Re: [jira] [Created] (SPARK-1855) Provide memory-and-local-disk RDD checkpointing

Posted by Mridul Muralidharan <mr...@gmail.com>.

My bad ... I was replying via mobile, and I did not realize responses
to JIRA mails were not mirrored to JIRA - unlike PR responses !


Regards,
Mridul

On Sun, May 18, 2014 at 2:50 AM, Matei Zaharia <ma...@gmail.com> wrote:
> We do actually have replicated StorageLevels in Spark. You can use MEMORY_AND_DISK_2 or construct your own StorageLevel with your own custom replication factor.
>
> BTW you guys should probably have this discussion on the JIRA rather than the dev list; I think the replies somehow ended up on the dev list.
>
> Matei
>
> On May 17, 2014, at 1:36 AM, Mridul Muralidharan <mr...@gmail.com> wrote:
>
>> We don't have 3x replication in spark :-)
>> And if we use replicated storagelevel, while decreasing odds of failure, it
>> does not eliminate it (since we are not doing a great job with replication
>> anyway from fault tolerance point of view).
>> Also it does take a nontrivial performance hit with replicated levels.
>>
>> Regards,
>> Mridul
>> On 17-May-2014 8:16 am, "Xiangrui Meng" <me...@gmail.com> wrote:
>>
>>> With 3x replication, we should be able to achieve fault tolerance.
>>> This checkPointed RDD can be cleared if we have another in-memory
>>> checkPointed RDD down the line. It can avoid hitting disk if we have
>>> enough memory to use. We need to investigate more to find a good
>>> solution. -Xiangrui
>>>
>>> On Fri, May 16, 2014 at 4:00 PM, Mridul Muralidharan <mr...@gmail.com>
>>> wrote:
>>>> Effectively this is persist without fault tolerance.
>>>> Failure of any node means complete lack of fault tolerance.
>>>> I would be very skeptical of truncating lineage if it is not reliable.
>>>> On 17-May-2014 3:49 am, "Xiangrui Meng (JIRA)" <ji...@apache.org> wrote:
>>>>
>>>>> Xiangrui Meng created SPARK-1855:
>>>>> ------------------------------------
>>>>>
>>>>>             Summary: Provide memory-and-local-disk RDD checkpointing
>>>>>                 Key: SPARK-1855
>>>>>                 URL: https://issues.apache.org/jira/browse/SPARK-1855
>>>>>             Project: Spark
>>>>>          Issue Type: New Feature
>>>>>          Components: MLlib, Spark Core
>>>>>    Affects Versions: 1.0.0
>>>>>            Reporter: Xiangrui Meng
>>>>>
>>>>>
>>>>> Checkpointing is used to cut long lineage while maintaining fault
>>>>> tolerance. The current implementation is HDFS-based. Using the BlockRDD
>>> we
>>>>> can create in-memory-and-local-disk (with replication) checkpoints that
>>> are
>>>>> not as reliable as HDFS-based solution but faster.
>>>>>
>>>>> It can help applications that require many iterations.
>>>>>
>>>>>
>>>>>
>>>>> --
>>>>> This message was sent by Atlassian JIRA
>>>>> (v6.2#6252)
>>>>>
>>>
>

Re: [jira] [Created] (SPARK-1855) Provide memory-and-local-disk RDD checkpointing

Posted by Matei Zaharia <ma...@gmail.com>.
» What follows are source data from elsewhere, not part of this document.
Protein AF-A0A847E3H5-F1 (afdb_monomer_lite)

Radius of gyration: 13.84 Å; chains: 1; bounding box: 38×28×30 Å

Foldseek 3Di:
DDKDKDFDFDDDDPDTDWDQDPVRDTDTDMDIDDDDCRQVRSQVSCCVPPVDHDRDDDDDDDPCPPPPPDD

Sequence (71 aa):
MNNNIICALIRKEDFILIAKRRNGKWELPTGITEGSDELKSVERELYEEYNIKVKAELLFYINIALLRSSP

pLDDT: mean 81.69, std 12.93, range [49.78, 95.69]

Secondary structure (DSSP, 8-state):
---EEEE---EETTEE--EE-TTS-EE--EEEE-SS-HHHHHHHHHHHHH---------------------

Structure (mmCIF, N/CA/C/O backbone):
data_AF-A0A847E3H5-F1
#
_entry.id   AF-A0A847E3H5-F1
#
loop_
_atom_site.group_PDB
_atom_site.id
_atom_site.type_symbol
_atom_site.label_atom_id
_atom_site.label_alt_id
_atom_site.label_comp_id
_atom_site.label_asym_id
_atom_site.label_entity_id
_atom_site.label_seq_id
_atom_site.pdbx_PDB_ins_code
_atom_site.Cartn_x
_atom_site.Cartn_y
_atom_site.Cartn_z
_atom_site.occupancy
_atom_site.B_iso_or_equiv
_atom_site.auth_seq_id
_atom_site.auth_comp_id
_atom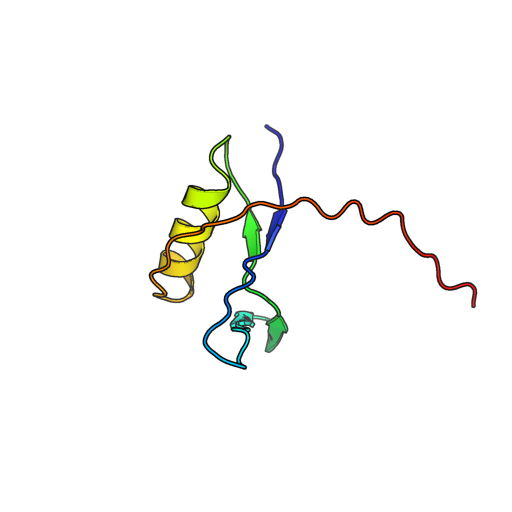_site.auth_asym_id
_atom_site.auth_atom_id
_atom_site.pdbx_PDB_model_num
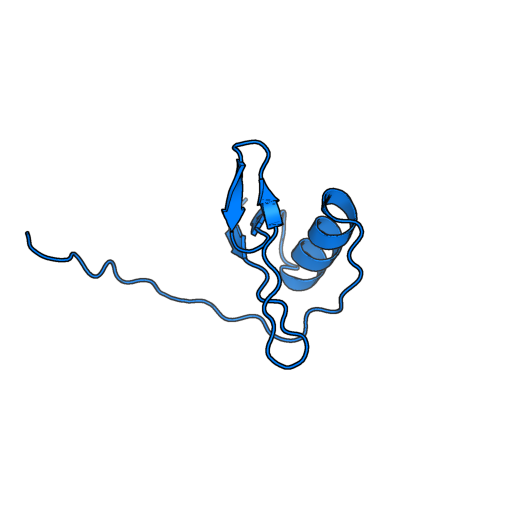ATOM 1 N N . MET A 1 1 ? 11.843 11.935 -16.494 1.00 51.34 1 MET A N 1
ATOM 2 C CA . MET A 1 1 ? 11.650 10.849 -15.512 1.00 51.34 1 MET A CA 1
ATOM 3 C C . MET A 1 1 ? 10.181 10.479 -15.564 1.00 51.34 1 MET A C 1
ATOM 5 O O . MET A 1 1 ? 9.369 11.395 -15.614 1.00 51.34 1 MET A O 1
ATOM 9 N N . ASN A 1 2 ? 9.849 9.192 -15.658 1.00 56.72 2 ASN A N 1
ATOM 10 C CA . ASN A 1 2 ? 8.458 8.750 -15.566 1.00 56.72 2 ASN A CA 1
ATOM 11 C C . ASN A 1 2 ? 8.119 8.589 -14.086 1.00 56.72 2 ASN A C 1
ATOM 13 O O . ASN A 1 2 ? 8.798 7.836 -13.395 1.00 56.72 2 ASN A O 1
ATOM 17 N N . ASN A 1 3 ? 7.094 9.300 -13.622 1.00 65.12 3 ASN A N 1
ATOM 18 C CA . ASN A 1 3 ? 6.578 9.151 -12.268 1.00 65.12 3 ASN A CA 1
ATOM 19 C C . ASN A 1 3 ? 5.397 8.187 -12.334 1.00 65.12 3 ASN A C 1
ATOM 21 O O . ASN A 1 3 ? 4.367 8.516 -12.926 1.00 65.12 3 ASN A O 1
ATOM 25 N N . ASN A 1 4 ? 5.550 7.006 -11.743 1.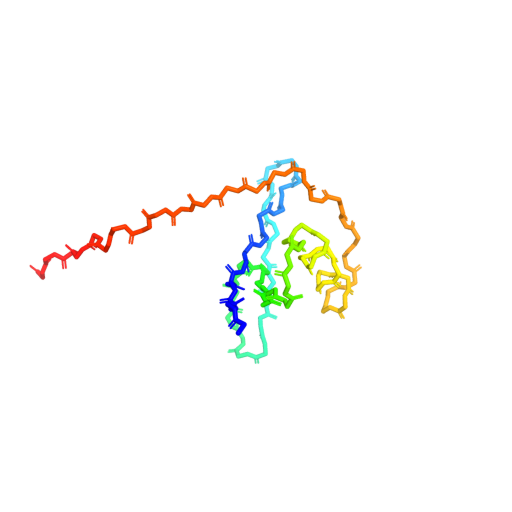00 78.19 4 ASN A N 1
ATOM 26 C CA . ASN A 1 4 ? 4.444 6.073 -11.580 1.00 78.19 4 ASN A CA 1
ATOM 27 C C . ASN A 1 4 ? 3.748 6.361 -10.245 1.00 78.19 4 ASN A C 1
ATOM 29 O O . ASN A 1 4 ? 4.402 6.659 -9.243 1.00 78.19 4 ASN A O 1
ATOM 33 N N . ILE A 1 5 ? 2.418 6.270 -10.240 1.00 81.19 5 ILE A N 1
ATOM 34 C CA . ILE A 1 5 ? 1.634 6.240 -9.004 1.00 81.19 5 ILE A CA 1
ATOM 35 C C . ILE A 1 5 ? 1.503 4.777 -8.600 1.00 81.19 5 ILE A C 1
ATOM 37 O O . ILE A 1 5 ? 1.026 3.958 -9.387 1.00 81.19 5 ILE A O 1
ATOM 41 N N . ILE A 1 6 ? 1.898 4.459 -7.374 1.00 85.38 6 ILE A N 1
ATOM 42 C CA . ILE A 1 6 ? 1.720 3.137 -6.781 1.00 85.38 6 ILE A CA 1
ATOM 43 C C . ILE A 1 6 ? 0.664 3.200 -5.699 1.00 85.38 6 ILE A C 1
ATOM 45 O O . ILE A 1 6 ? 0.502 4.198 -5.003 1.00 85.38 6 ILE A O 1
ATOM 49 N N . CYS A 1 7 ? -0.057 2.098 -5.562 1.00 88.56 7 CYS A N 1
ATOM 50 C CA . CYS A 1 7 ? -1.045 1.889 -4.531 1.00 88.56 7 CYS A CA 1
ATOM 51 C C . CYS A 1 7 ? -0.710 0.593 -3.785 1.00 88.56 7 CYS A C 1
ATOM 53 O O . CYS A 1 7 ? -0.565 -0.460 -4.406 1.00 88.56 7 CYS A O 1
ATOM 55 N N . ALA A 1 8 ? -0.555 0.671 -2.464 1.00 90.56 8 ALA A N 1
ATOM 56 C CA . ALA A 1 8 ? -0.276 -0.481 -1.624 1.00 90.56 8 ALA A CA 1
ATOM 57 C C . ALA A 1 8 ? -1.580 -1.192 -1.249 1.00 90.56 8 ALA A C 1
ATOM 59 O O . ALA A 1 8 ? -2.431 -0.630 -0.560 1.00 90.56 8 ALA A O 1
ATOM 60 N N . LEU A 1 9 ? -1.710 -2.459 -1.641 1.00 92.19 9 LEU A N 1
ATOM 61 C CA . LEU A 1 9 ? -2.760 -3.343 -1.143 1.00 92.19 9 LEU A CA 1
ATOM 62 C C . LEU A 1 9 ? -2.175 -4.249 -0.059 1.00 92.19 9 LEU A C 1
ATOM 64 O O . LEU A 1 9 ? -1.530 -5.251 -0.356 1.00 92.19 9 LEU A O 1
ATOM 68 N N . ILE A 1 10 ? -2.400 -3.894 1.204 1.00 90.75 10 ILE A N 1
ATOM 69 C CA . ILE A 1 10 ? -1.886 -4.654 2.348 1.00 90.75 10 ILE A CA 1
ATOM 70 C C . ILE A 1 10 ? -3.043 -5.419 2.975 1.00 90.75 10 ILE A C 1
ATOM 72 O O . ILE A 1 10 ? -3.981 -4.813 3.499 1.00 90.75 10 ILE A O 1
ATOM 76 N N . ARG A 1 11 ? -2.967 -6.751 2.929 1.00 91.50 11 ARG A N 1
ATOM 77 C CA . ARG A 1 11 ? -3.953 -7.651 3.530 1.00 91.50 11 ARG A CA 1
ATOM 78 C C . ARG A 1 11 ? -3.374 -8.316 4.775 1.00 91.50 11 ARG A C 1
ATOM 80 O O . ARG A 1 11 ? -2.256 -8.823 4.745 1.00 91.50 11 ARG A O 1
ATOM 87 N N . LYS A 1 12 ? -4.159 -8.363 5.848 1.00 90.06 12 LYS A N 1
ATOM 88 C CA . LYS A 1 12 ? -3.890 -9.177 7.036 1.00 90.06 12 LYS A CA 1
ATOM 89 C C . LYS A 1 12 ? -5.174 -9.911 7.399 1.00 90.06 12 LYS A C 1
ATOM 91 O O . LYS A 1 12 ? -6.149 -9.265 7.769 1.00 90.06 12 LYS A O 1
ATOM 96 N N . GLU A 1 13 ? -5.168 -11.238 7.267 1.00 94.12 13 GLU A N 1
ATOM 97 C CA . GLU A 1 13 ? -6.365 -12.080 7.434 1.00 94.12 13 GLU A CA 1
ATOM 98 C C . GLU A 1 13 ? -7.502 -11.606 6.506 1.00 94.12 13 GLU A C 1
ATOM 100 O O . GLU A 1 13 ? -7.325 -11.576 5.284 1.00 94.12 13 GLU A O 1
ATOM 105 N N . ASP A 1 14 ? -8.635 -11.186 7.066 1.00 95.69 14 ASP A N 1
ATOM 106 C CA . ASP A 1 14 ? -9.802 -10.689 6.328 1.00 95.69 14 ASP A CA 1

BTW in Spark the consensus so far was that we’d use the dev@ list for high-level discussions (e.g. change in the development process, major features, proposals of new components, release votes) and keep lower-level issue tracking in JIRA. This is just how the project operated before so it was the easiest way for people to continue.

Matei

On May 18, 2014, at 4:01 PM, Matei Zaharia <ma...@gmail.com> wrote:

> Ah, maybe it’s just different in other Apache projects. All the ones I’ve participated in have had their design discussions on JIRA. For example take a look at https://issues.apache.org/jira/browse/HDFS-4949. (Most design discussions in Hadoop are also on JIRA).
> 
> Hosting it this way is more convenient because most users come in looking at the issue tracker, not at mailing list archives (if only because the issue tracker is much more searchable for issues).
> 
> Matei
> 
> On May 18, 2014, at 2:19 PM, Jacek Laskowski <ja...@japila.pl> wrote:
> 
>> On Sun, May 18, 2014 at 8:28 PM, Andrew Ash <an...@andrewash.com> wrote:
>>> The nice thing about putting discussion on the Jira is that everything
>>> about the bug is in one place.  So people looking to understand the
>>> discussion a few years from now only have to look on the jira ticket rather
>>> than also search the mailing list archives and hope commenters all put the
>>> string "SPARK-1855" into the messages.
>> 
>> My understanding is that JIRA is not for discussions. In a sense it
>> could be used for a few opinions, but have never seen it elsewhere and
>> am curious if it's an approach for the project (that I might accept
>> ultimately, but that would require some adoption time).
>> 
>> What wrong with linking a discussion thread to a JIRA issue?
>> 
>> Jacek
>> 
>> -- 
>> Jacek Laskowski | http://blog.japila.pl
>> "Never discourage anyone who continually makes progress, no matter how
>> slow." Plato
>

Re: [jira] [Created] (SPARK-1855) Provide memory-and-local-disk RDD checkpointing

Posted by Matei Zaharia <ma...@gmail.com>.

Ah, maybe it’s just different in other Apache projects. All the ones I’ve participated in have had their design discussions on JIRA. For example take a look at https://issues.apache.org/jira/browse/HDFS-4949. (Most design discussions in Hadoop are also on JIRA).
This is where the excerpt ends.